第三,登记对抗的效力,仅仅是针对善意第三人而发生的.特殊动产物权变动非经登记不得对抗的法律效果,须有善意第三人出现并且该第三人主张时始能发生.但如果善意第三人承认没有登记的物权变动的效力,则毫无妨碍.此外,产生作为物权人的责任,与是否登记无关.[12]161

综上,在特殊动产的物权变动中,交付具有物权变动的公示力,由于登记对抗效力的作用,仅交付本身并不足以产生像其在普通动产场合所产生的物权变动的完全公信力,须是"交付+登记"才能产生特殊动产物权变动的完全公信力;同时,仅仅登记本身并不具有物权变动的公示力和公信力.

三、登记对抗力的本质

我国特殊动产的物权变动以交付为生效要件,实行债权形式主义.在我国法制下,"未经登记,不得对抗"的意义为何?笔者认为:

第一,所谓不得对抗,与不能生效不同.特殊动产交付后,即使没有登记,物权变动的效力仍旧发生,该物权变动在当事人和除善意第三人之外的其他人之间有效成立;善意第三人虽有权对抗未经登记的物权变动效力,但如果其承认没有登记的物权变动,则该物权变动对善意第三人亦发挥完全的法律效力.

第二,只要特殊动产的物权变动未经登记,当该物权变动与善意第三人对同一特殊动产可主张的合法物权之间发生冲突时,法律优先保护善意第三人的物权,这种优先保护会限制或者否定未经登记的特殊动产物权变动的法律效力.究竟是限制还是否定特殊动产物权变动的效力,则要依据具体情形分析.例如,在特殊动产买卖交易中取得特殊动产所有权的买受人,未将该特殊动产所有权的变动予以登记,则不得对抗其后对同一特殊动产享有抵押权、质权的善意第三人.再如,在特殊动产一物二卖的场合,让与人将特殊动产先转让给第一受让人,且将特殊动产实际交付第一受让人,但双方并未作特殊动产的移转登记,后让与人又将特殊动产转让给善意第三人(也即第二受让人).如果善意第三人通过让与人的交付取得特殊动产的占有,依据登记对抗效力,法律优先保护善意第三人对特殊动产的所有权,无论善意第三人对该所有权是否登记,善意第三人均有权对第一受让人主张自己对特殊动产的物权,从而对第一受让人取得特殊动产的所有权予以否认,第一受让人不得对善意第三人主张自身已先行取得特殊动产的所有权,并基于该所有权要求善意第三人返还特殊动产,第一受让人只得对让与人主张违约责任(基于双方之间买卖特殊动产的合同)或者侵权责任(基于第一受让人先行取得的特殊动产的所有权).

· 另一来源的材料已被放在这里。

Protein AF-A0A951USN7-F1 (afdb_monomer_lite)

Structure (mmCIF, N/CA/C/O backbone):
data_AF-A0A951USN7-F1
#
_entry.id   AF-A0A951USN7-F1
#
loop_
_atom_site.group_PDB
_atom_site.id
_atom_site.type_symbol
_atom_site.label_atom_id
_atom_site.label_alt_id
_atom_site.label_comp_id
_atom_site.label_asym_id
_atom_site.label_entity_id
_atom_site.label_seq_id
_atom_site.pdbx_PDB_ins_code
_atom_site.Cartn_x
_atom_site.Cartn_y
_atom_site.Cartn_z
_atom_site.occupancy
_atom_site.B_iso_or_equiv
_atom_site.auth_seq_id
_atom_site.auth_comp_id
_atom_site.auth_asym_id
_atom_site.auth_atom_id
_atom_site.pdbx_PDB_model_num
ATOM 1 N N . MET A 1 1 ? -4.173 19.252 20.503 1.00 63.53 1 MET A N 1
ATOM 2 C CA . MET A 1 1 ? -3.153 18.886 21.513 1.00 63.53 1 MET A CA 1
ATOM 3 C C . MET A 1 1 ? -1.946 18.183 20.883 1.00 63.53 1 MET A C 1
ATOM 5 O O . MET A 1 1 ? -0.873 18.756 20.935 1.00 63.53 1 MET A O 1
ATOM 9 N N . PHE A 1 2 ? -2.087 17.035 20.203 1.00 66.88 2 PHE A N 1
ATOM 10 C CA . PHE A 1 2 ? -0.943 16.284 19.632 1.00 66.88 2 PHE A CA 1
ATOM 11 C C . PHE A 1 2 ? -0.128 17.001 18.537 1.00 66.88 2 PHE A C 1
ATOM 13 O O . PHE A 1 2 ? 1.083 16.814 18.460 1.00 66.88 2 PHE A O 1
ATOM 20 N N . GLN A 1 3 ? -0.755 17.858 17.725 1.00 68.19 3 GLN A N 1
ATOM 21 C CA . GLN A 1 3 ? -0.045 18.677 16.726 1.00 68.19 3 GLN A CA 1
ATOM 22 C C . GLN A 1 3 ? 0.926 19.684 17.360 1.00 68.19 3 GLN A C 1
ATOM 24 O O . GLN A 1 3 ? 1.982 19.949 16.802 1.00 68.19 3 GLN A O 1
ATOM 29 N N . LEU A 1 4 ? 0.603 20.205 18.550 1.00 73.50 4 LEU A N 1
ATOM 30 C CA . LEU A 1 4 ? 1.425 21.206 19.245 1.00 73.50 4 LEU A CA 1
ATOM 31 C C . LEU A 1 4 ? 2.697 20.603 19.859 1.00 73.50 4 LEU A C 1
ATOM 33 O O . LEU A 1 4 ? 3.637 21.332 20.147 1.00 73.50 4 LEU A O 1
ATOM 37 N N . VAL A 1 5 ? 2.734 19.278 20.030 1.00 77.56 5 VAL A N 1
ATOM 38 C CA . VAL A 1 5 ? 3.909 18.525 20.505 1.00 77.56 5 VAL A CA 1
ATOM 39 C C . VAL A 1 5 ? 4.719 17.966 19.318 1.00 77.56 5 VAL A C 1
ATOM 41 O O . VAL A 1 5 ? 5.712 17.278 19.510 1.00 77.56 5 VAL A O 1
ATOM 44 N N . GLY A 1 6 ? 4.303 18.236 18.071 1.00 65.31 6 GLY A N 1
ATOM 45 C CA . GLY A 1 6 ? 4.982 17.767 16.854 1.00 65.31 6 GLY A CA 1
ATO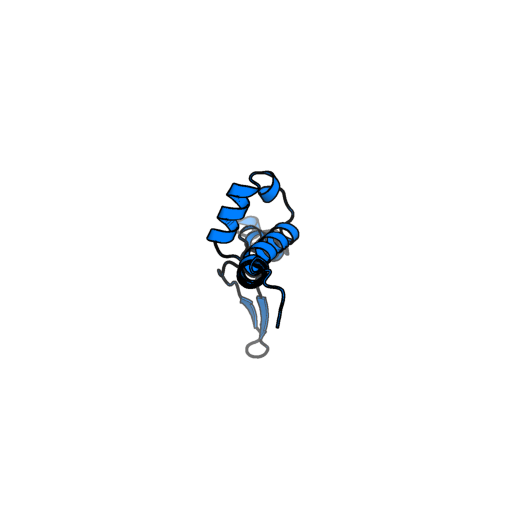M 46 C C . GLY A 1 6 ? 4.813 16.273 16.544 1.00 65.31 6 GLY A C 1
ATOM 47 O O . GLY A 1 6 ? 5.378 15.788 15.571 1.00 65.31 6 GLY A O 1
ATOM 48 N N . ILE A 1 7 ? 4.027 15.543 17.344 1.00 69.00 7 ILE A N 1
ATOM 49 C CA . ILE A 1 7 ? 3.794 14.091 17.201 1.00 69.00 7 ILE A CA 1
ATOM 50 C C . ILE A 1 7 ? 2.502 13.814 16.406 1.00 69.00 7 ILE A C 1
ATOM 52 O O . ILE A 1 7 ? 2.294 12.720 15.889 1.00 69.00 7 ILE A O 1
ATOM 56 N N . GLY A 1 8 ? 1.614 14.806 16.291 1.00 66.81 8 GLY A N 1
ATOM 57 C CA . GLY A 1 8 ? 0.365 14.701 15.541 1.00 66.81 8 GLY A CA 1
ATOM 58 C C . GLY A 1 8 ? 0.470 15.297 14.142 1.00 66.81 8 GLY A C 1
ATOM 59 O O . GLY A 1 8 ? 0.867 16.448 13.981 1.00 66.81 8 GLY A O 1
ATOM 60 N N . GLU A 1 9 ? 0.036 14.546 13.135 1.00 70.56 9 GLU A N 1
ATOM 61 C CA . GLU A 1 9 ? -0.175 15.088 11.794 1.00 70.56 9 GLU A CA 1
ATOM 62 C C . GLU A 1 9 ? -1.484 15.898 11.710 1.00 70.56 9 GLU A C 1
ATOM 64 O O . GLU A 1 9 ? -2.308 15.906 12.635 1.00 70.56 9 GLU A O 1
ATOM 69 N N . GLN A 1 10 ? -1.710 16.588 10.587 1.00 78.81 10 GLN A N 1
ATOM 70 C CA . GLN A 1 10 ? -2.991 17.247 10.332 1.00 78.81 10 GLN A CA 1
ATOM 71 C C . GLN A 1 10 ? -4.131 16.218 10.403 1.00 78.81 10 GLN A C 1
ATOM 73 O O . GLN A 1 10 ? -3.993 15.108 9.875 1.00 78.81 10 GLN A O 1
ATOM 78 N N . ALA A 1 11 ? -5.245 16.575 11.051 1.00 72.56 11 ALA A N 1
ATOM 79 C CA . ALA A 1 11 ? -6.417 15.707 11.139 1.00 72.56 11 ALA A CA 1
ATOM 80 C C . ALA A 1 11 ? -6.822 15.232 9.730 1.00 72.56 11 ALA A C 1
ATOM 82 O O . ALA A 1 11 ? -6.894 16.033 8.801 1.00 72.56 11 ALA A O 1
ATOM 83 N N . GLY A 1 12 ? -7.001 13.919 9.563 1.00 72.62 12 GLY A N 1
ATOM 84 C CA . GLY A 1 12 ? -7.328 13.297 8.274 1.00 72.62 12 GLY A CA 1
ATOM 85 C C . GLY A 1 12 ? -6.144 12.990 7.345 1.00 72.62 12 GLY A C 1
ATOM 86 O O . GLY A 1 12 ? -6.342 12.317 6.339 1.00 72.62 12 GLY A O 1
ATOM 87 N N . SER A 1 13 ? -4.908 13.403 7.660 1.00 80.88 13 SER A N 1
ATOM 88 C CA . SER A 1 13 ? -3.746 13.151 6.781 1.00 80.88 13 SER A CA 1
ATOM 89 C C . SER A 1 13 ? -3.041 11.805 7.004 1.00 80.88 13 SER A C 1
ATOM 91 O O . SER A 1 13 ? -2.371 11.314 6.091 1.00 80.88 13 SER A O 1
ATOM 93 N N . GLY A 1 14 ? -3.231 11.181 8.172 1.00 84.81 14 GLY A N 1
ATOM 94 C CA . GLY A 1 14 ? -2.543 9.941 8.548 1.00 84.81 14 GLY A CA 1
ATOM 95 C C . GLY A 1 14 ? -2.941 8.739 7.691 1.00 84.81 14 GLY A C 1
ATOM 96 O O . GLY A 1 14 ? -2.076 8.075 7.122 1.00 84.81 14 GLY A O 1
ATOM 97 N N . ILE A 1 15 ? -4.245 8.494 7.520 1.00 87.00 15 ILE A N 1
ATOM 98 C CA . ILE A 1 15 ? -4.744 7.362 6.722 1.00 87.00 15 ILE A CA 1
ATOM 99 C C . ILE A 1 15 ? -4.240 7.435 5.266 1.00 87.00 15 ILE A C 1
ATOM 101 O O . ILE A 1 15 ? -3.592 6.483 4.828 1.00 87.00 15 ILE A O 1
ATOM 105 N N . PRO A 1 16 ? -4.386 8.553 4.523 1.00 88.12 16 PRO A N 1
ATOM 106 C CA . PRO A 1 16 ? -3.819 8.663 3.176 1.00 88.12 16 PRO A CA 1
ATOM 107 C C . PRO A 1 16 ? -2.307 8.402 3.102 1.00 88.12 16 PRO A C 1
ATOM 109 O O . PRO A 1 16 ? -1.825 7.801 2.139 1.00 88.12 16 PRO A O 1
ATOM 112 N N . LYS A 1 17 ? -1.534 8.828 4.11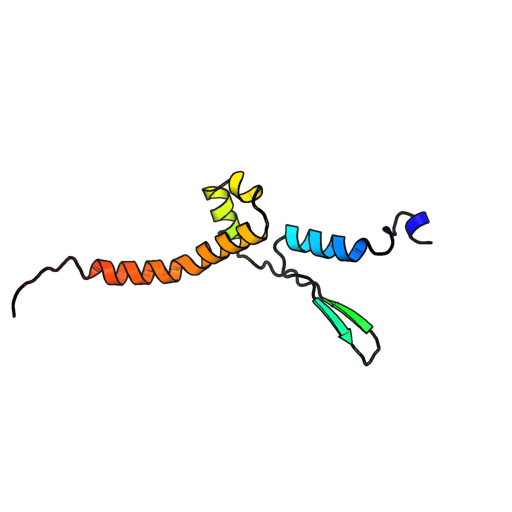1 1.00 87.25 17 LYS A N 1
ATOM 113 C CA . LYS A 1 17 ? -0.083 8.589 4.160 1.00 87.25 17 LYS A CA 1
ATOM 114 C C . LYS A 1 17 ? 0.264 7.121 4.380 1.00 87.25 17 LYS A C 1
ATOM 116 O O . LYS A 1 17 ? 1.188 6.641 3.724 1.00 87.25 17 LYS A O 1
ATOM 121 N N . ILE A 1 18 ? -0.478 6.413 5.233 1.00 87.00 18 ILE A N 1
ATOM 122 C CA . ILE A 1 18 ? -0.321 4.964 5.430 1.00 87.00 18 ILE A CA 1
ATOM 123 C C . ILE A 1 18 ? -0.540 4.248 4.093 1.00 87.00 18 ILE A C 1
ATOM 125 O O . ILE A 1 18 ? 0.364 3.575 3.605 1.00 87.00 18 ILE A O 1
ATOM 129 N N . TYR A 1 19 ? -1.673 4.484 3.427 1.00 87.69 19 TYR A N 1
ATOM 130 C CA . TYR A 1 19 ? -1.971 3.855 2.133 1.00 87.69 19 TYR A CA 1
ATOM 131 C C . TYR A 1 19 ? -0.907 4.171 1.072 1.00 87.69 19 TYR A C 1
ATOM 133 O O . TYR A 1 19 ? -0.460 3.281 0.346 1.00 87.69 19 TYR A O 1
ATOM 141 N N . ARG A 1 20 ? -0.434 5.423 1.008 1.00 86.06 20 ARG A N 1
ATOM 142 C CA . ARG A 1 20 ? 0.631 5.826 0.080 1.00 86.06 20 ARG A CA 1
ATOM 143 C C . ARG A 1 20 ? 1.948 5.096 0.350 1.00 86.06 20 ARG A C 1
ATOM 145 O O . ARG A 1 20 ? 2.598 4.661 -0.598 1.00 86.06 20 ARG A O 1
ATOM 152 N N . ASN A 1 21 ? 2.357 4.979 1.611 1.00 86.25 21 ASN A N 1
ATOM 153 C CA . ASN A 1 21 ? 3.606 4.313 1.978 1.00 86.25 21 ASN A CA 1
ATOM 154 C C . ASN A 1 21 ? 3.537 2.797 1.743 1.00 86.25 21 ASN A C 1
ATOM 156 O O . ASN A 1 21 ? 4.509 2.226 1.258 1.00 86.25 21 ASN A O 1
ATOM 160 N N . TRP A 1 22 ? 2.386 2.165 1.993 1.00 87.25 22 TRP A N 1
ATOM 161 C CA . TRP A 1 22 ? 2.160 0.749 1.675 1.00 87.25 22 TRP A CA 1
ATOM 162 C C . TRP A 1 22 ? 2.212 0.492 0.167 1.00 87.25 22 TRP A C 1
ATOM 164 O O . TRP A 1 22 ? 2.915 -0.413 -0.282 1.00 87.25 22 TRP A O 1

如上所述,善意第三人对特殊动产可主张的合法物权的法律效力根源何在,或者说已经占有特殊动产的受让人取得的不能对抗善意第三人的权利是否属于真正意义上的所有权呢?有学者提出,可以将已交付而未登记的受让人的权利理解为一种不完备的所有权,它的效力是不完整的,只能对抗让与人以及一定范围内的第三人,而剩余的效力或者说成分仍然保留在让与人手中.基于这些效力,让与人仍然可以把特殊动产的所有权处分给不受对抗的第三人,从该第三人的角度看,此项处分行为属于有权处分.[13]笔者赞同这种观点.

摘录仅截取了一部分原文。